SB 1103 would remove “the essential” Corporation Commission “prudence review for most of the electric utilities’ fuel costs,” he pointed out. The only issue a utility would need to do is meet the prescribed fuel and storage requirements in the bill, with absolutely no consideration as to whether those requirements are in the best interest of customers.”
It can be expected that the unregulated natural gas market would “respond with higher prices to take advantage of these mandated purchase and storage methods, meaning higher costs for ratepayers.”
The legislation also would allow electric utilities to make a profit on natural gas and storage. Currently, public utilities are prohibited by law from reaping a profit on fuel expenses; instead, they are a “pass-through” expense to the consumer.
SB 1103 also would allow a utility to keep 25% of excess profits, and the Corporation Commission would have “no ability to determine whether a portion or all should be returned to ratepayers,” Hiett said.
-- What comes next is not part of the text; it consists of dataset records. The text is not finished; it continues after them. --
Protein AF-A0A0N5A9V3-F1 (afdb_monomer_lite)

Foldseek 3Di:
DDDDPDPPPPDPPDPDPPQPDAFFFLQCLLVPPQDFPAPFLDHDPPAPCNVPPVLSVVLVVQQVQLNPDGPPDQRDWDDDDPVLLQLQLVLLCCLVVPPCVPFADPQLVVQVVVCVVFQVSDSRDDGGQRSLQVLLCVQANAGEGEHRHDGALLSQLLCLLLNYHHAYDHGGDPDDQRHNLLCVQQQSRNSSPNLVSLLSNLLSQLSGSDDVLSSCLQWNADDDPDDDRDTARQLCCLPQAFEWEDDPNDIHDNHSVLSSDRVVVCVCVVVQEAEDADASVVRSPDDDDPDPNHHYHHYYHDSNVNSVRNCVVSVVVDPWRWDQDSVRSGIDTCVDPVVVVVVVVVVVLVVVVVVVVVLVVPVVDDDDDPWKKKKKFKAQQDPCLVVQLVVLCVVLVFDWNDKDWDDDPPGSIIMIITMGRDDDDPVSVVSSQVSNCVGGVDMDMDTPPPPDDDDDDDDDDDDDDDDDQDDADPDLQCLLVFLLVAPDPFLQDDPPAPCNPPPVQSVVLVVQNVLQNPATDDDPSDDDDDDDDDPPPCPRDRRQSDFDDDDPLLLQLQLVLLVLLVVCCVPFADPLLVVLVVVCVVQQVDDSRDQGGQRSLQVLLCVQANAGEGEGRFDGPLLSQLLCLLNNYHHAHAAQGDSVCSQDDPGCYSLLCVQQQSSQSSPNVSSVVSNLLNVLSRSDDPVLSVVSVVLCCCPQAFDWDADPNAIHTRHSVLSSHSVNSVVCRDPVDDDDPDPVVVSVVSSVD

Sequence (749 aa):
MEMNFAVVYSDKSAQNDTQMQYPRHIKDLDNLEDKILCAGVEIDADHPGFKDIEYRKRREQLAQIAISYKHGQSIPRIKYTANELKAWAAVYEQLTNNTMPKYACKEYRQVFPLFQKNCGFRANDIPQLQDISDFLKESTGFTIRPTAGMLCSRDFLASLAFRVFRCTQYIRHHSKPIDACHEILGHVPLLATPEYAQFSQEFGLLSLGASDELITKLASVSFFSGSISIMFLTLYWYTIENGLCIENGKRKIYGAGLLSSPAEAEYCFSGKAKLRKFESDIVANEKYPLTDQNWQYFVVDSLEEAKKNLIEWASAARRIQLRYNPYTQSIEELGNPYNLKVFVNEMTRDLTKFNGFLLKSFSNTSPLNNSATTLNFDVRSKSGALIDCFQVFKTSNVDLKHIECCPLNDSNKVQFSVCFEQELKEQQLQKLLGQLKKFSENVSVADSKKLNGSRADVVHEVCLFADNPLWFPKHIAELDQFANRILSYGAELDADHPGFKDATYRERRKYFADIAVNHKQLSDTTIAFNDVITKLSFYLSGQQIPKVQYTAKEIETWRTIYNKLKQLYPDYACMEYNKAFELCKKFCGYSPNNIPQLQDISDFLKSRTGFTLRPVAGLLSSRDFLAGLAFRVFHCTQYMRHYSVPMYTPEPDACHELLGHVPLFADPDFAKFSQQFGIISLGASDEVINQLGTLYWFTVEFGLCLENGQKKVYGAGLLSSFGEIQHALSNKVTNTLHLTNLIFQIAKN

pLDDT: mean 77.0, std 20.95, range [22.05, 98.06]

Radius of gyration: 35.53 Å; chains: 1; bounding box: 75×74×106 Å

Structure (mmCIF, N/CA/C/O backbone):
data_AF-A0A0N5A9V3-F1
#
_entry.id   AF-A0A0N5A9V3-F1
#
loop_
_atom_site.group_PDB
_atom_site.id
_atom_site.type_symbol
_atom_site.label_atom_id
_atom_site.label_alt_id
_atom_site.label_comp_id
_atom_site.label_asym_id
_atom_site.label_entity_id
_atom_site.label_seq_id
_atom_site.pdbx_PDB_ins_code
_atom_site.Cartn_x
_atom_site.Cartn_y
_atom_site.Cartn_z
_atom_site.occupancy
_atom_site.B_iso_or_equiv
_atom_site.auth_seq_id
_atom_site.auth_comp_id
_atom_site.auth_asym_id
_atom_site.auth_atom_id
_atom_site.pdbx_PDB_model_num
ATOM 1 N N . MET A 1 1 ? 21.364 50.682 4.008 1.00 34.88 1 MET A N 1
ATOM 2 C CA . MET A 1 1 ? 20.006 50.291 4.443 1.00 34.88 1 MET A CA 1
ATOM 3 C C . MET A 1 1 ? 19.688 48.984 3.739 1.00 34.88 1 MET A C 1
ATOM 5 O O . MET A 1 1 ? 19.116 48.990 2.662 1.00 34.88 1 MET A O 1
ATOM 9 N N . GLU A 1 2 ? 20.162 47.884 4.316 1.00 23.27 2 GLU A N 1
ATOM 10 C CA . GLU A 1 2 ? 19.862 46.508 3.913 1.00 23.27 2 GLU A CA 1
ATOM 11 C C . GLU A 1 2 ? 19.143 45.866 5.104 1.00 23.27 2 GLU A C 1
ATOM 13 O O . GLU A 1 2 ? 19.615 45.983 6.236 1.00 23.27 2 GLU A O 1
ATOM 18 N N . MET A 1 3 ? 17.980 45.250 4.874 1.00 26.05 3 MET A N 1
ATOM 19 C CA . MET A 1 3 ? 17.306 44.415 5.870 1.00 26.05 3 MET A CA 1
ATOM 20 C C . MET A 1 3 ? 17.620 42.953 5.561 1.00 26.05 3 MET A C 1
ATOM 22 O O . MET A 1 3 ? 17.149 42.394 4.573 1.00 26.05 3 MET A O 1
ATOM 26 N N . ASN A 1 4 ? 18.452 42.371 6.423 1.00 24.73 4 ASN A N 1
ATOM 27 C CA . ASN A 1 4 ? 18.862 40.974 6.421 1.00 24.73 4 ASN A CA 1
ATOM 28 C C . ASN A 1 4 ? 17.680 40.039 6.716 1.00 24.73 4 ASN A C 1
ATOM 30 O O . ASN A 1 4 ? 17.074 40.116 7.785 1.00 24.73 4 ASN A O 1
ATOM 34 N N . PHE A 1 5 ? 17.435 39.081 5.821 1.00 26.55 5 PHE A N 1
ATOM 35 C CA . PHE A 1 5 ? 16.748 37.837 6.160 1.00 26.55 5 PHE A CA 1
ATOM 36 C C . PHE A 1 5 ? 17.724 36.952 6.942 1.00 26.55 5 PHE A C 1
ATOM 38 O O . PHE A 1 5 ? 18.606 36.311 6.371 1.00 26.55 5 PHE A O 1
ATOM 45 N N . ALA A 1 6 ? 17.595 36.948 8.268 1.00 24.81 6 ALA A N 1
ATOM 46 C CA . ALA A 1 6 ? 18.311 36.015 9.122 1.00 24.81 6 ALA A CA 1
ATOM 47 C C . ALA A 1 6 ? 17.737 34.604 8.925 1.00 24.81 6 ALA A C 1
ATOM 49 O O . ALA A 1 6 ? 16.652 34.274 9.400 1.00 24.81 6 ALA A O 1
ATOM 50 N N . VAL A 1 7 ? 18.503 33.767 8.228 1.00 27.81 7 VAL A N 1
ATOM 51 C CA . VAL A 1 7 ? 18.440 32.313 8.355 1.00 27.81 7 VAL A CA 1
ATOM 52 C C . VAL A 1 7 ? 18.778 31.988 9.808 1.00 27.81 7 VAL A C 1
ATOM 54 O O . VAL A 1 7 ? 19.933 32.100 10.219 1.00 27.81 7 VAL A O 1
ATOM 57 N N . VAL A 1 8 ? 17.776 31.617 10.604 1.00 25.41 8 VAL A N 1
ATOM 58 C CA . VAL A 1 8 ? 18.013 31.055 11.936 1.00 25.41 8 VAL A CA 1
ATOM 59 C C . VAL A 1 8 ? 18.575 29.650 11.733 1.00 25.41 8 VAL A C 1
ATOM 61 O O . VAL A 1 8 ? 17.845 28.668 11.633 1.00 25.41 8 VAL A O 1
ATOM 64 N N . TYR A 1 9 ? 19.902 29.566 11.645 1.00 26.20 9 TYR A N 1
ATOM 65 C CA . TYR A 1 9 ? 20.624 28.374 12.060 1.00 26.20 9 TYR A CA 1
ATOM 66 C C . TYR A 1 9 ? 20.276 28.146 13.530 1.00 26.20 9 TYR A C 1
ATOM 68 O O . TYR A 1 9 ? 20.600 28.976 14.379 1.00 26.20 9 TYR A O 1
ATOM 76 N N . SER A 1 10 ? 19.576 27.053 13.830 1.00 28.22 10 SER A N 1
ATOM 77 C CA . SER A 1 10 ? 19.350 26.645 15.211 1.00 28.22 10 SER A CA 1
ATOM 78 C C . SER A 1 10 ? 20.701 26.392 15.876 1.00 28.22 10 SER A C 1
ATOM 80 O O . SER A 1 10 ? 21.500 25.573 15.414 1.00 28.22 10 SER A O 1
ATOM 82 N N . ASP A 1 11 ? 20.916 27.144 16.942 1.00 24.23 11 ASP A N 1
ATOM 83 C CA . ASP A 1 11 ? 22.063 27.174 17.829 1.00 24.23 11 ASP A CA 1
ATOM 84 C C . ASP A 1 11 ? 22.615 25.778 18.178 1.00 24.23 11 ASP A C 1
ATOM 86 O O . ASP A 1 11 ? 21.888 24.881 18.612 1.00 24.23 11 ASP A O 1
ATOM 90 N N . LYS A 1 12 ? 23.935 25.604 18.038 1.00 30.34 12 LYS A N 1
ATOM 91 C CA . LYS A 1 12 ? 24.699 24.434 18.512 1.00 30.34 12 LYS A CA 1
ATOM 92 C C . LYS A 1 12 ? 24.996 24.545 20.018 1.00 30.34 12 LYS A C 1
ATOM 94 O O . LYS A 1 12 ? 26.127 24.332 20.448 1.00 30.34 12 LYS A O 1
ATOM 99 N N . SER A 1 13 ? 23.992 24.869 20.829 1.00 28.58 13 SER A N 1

The bill would “eliminate the existing process” at the Corporation Commission “which allows for testimony and evidence from consumer groups, business groups, the utility and any other party with a stake in the outcome,” Hiett said. “That process has resulted in some of the lowest electric rates in the nation.”
SB 1103 contains “no new consumer protections,” he said. What few consumer protections are incorporated into the bill already exist in Corporation Commission rules.
“In fact, many of the ‘consumer benefits’ claimed in the measure are taken word-for-word from the commission’s rules,” he said.
The proverbial bottom line is that SB 1103 would “increase the cost to ratepayers and greatly limit the voice they have and the commission’s role in determining those costs,” Hiett warned. Ratepayers would be forced to “foot the bill for things that would benefit only the electric utility and its shareholders.”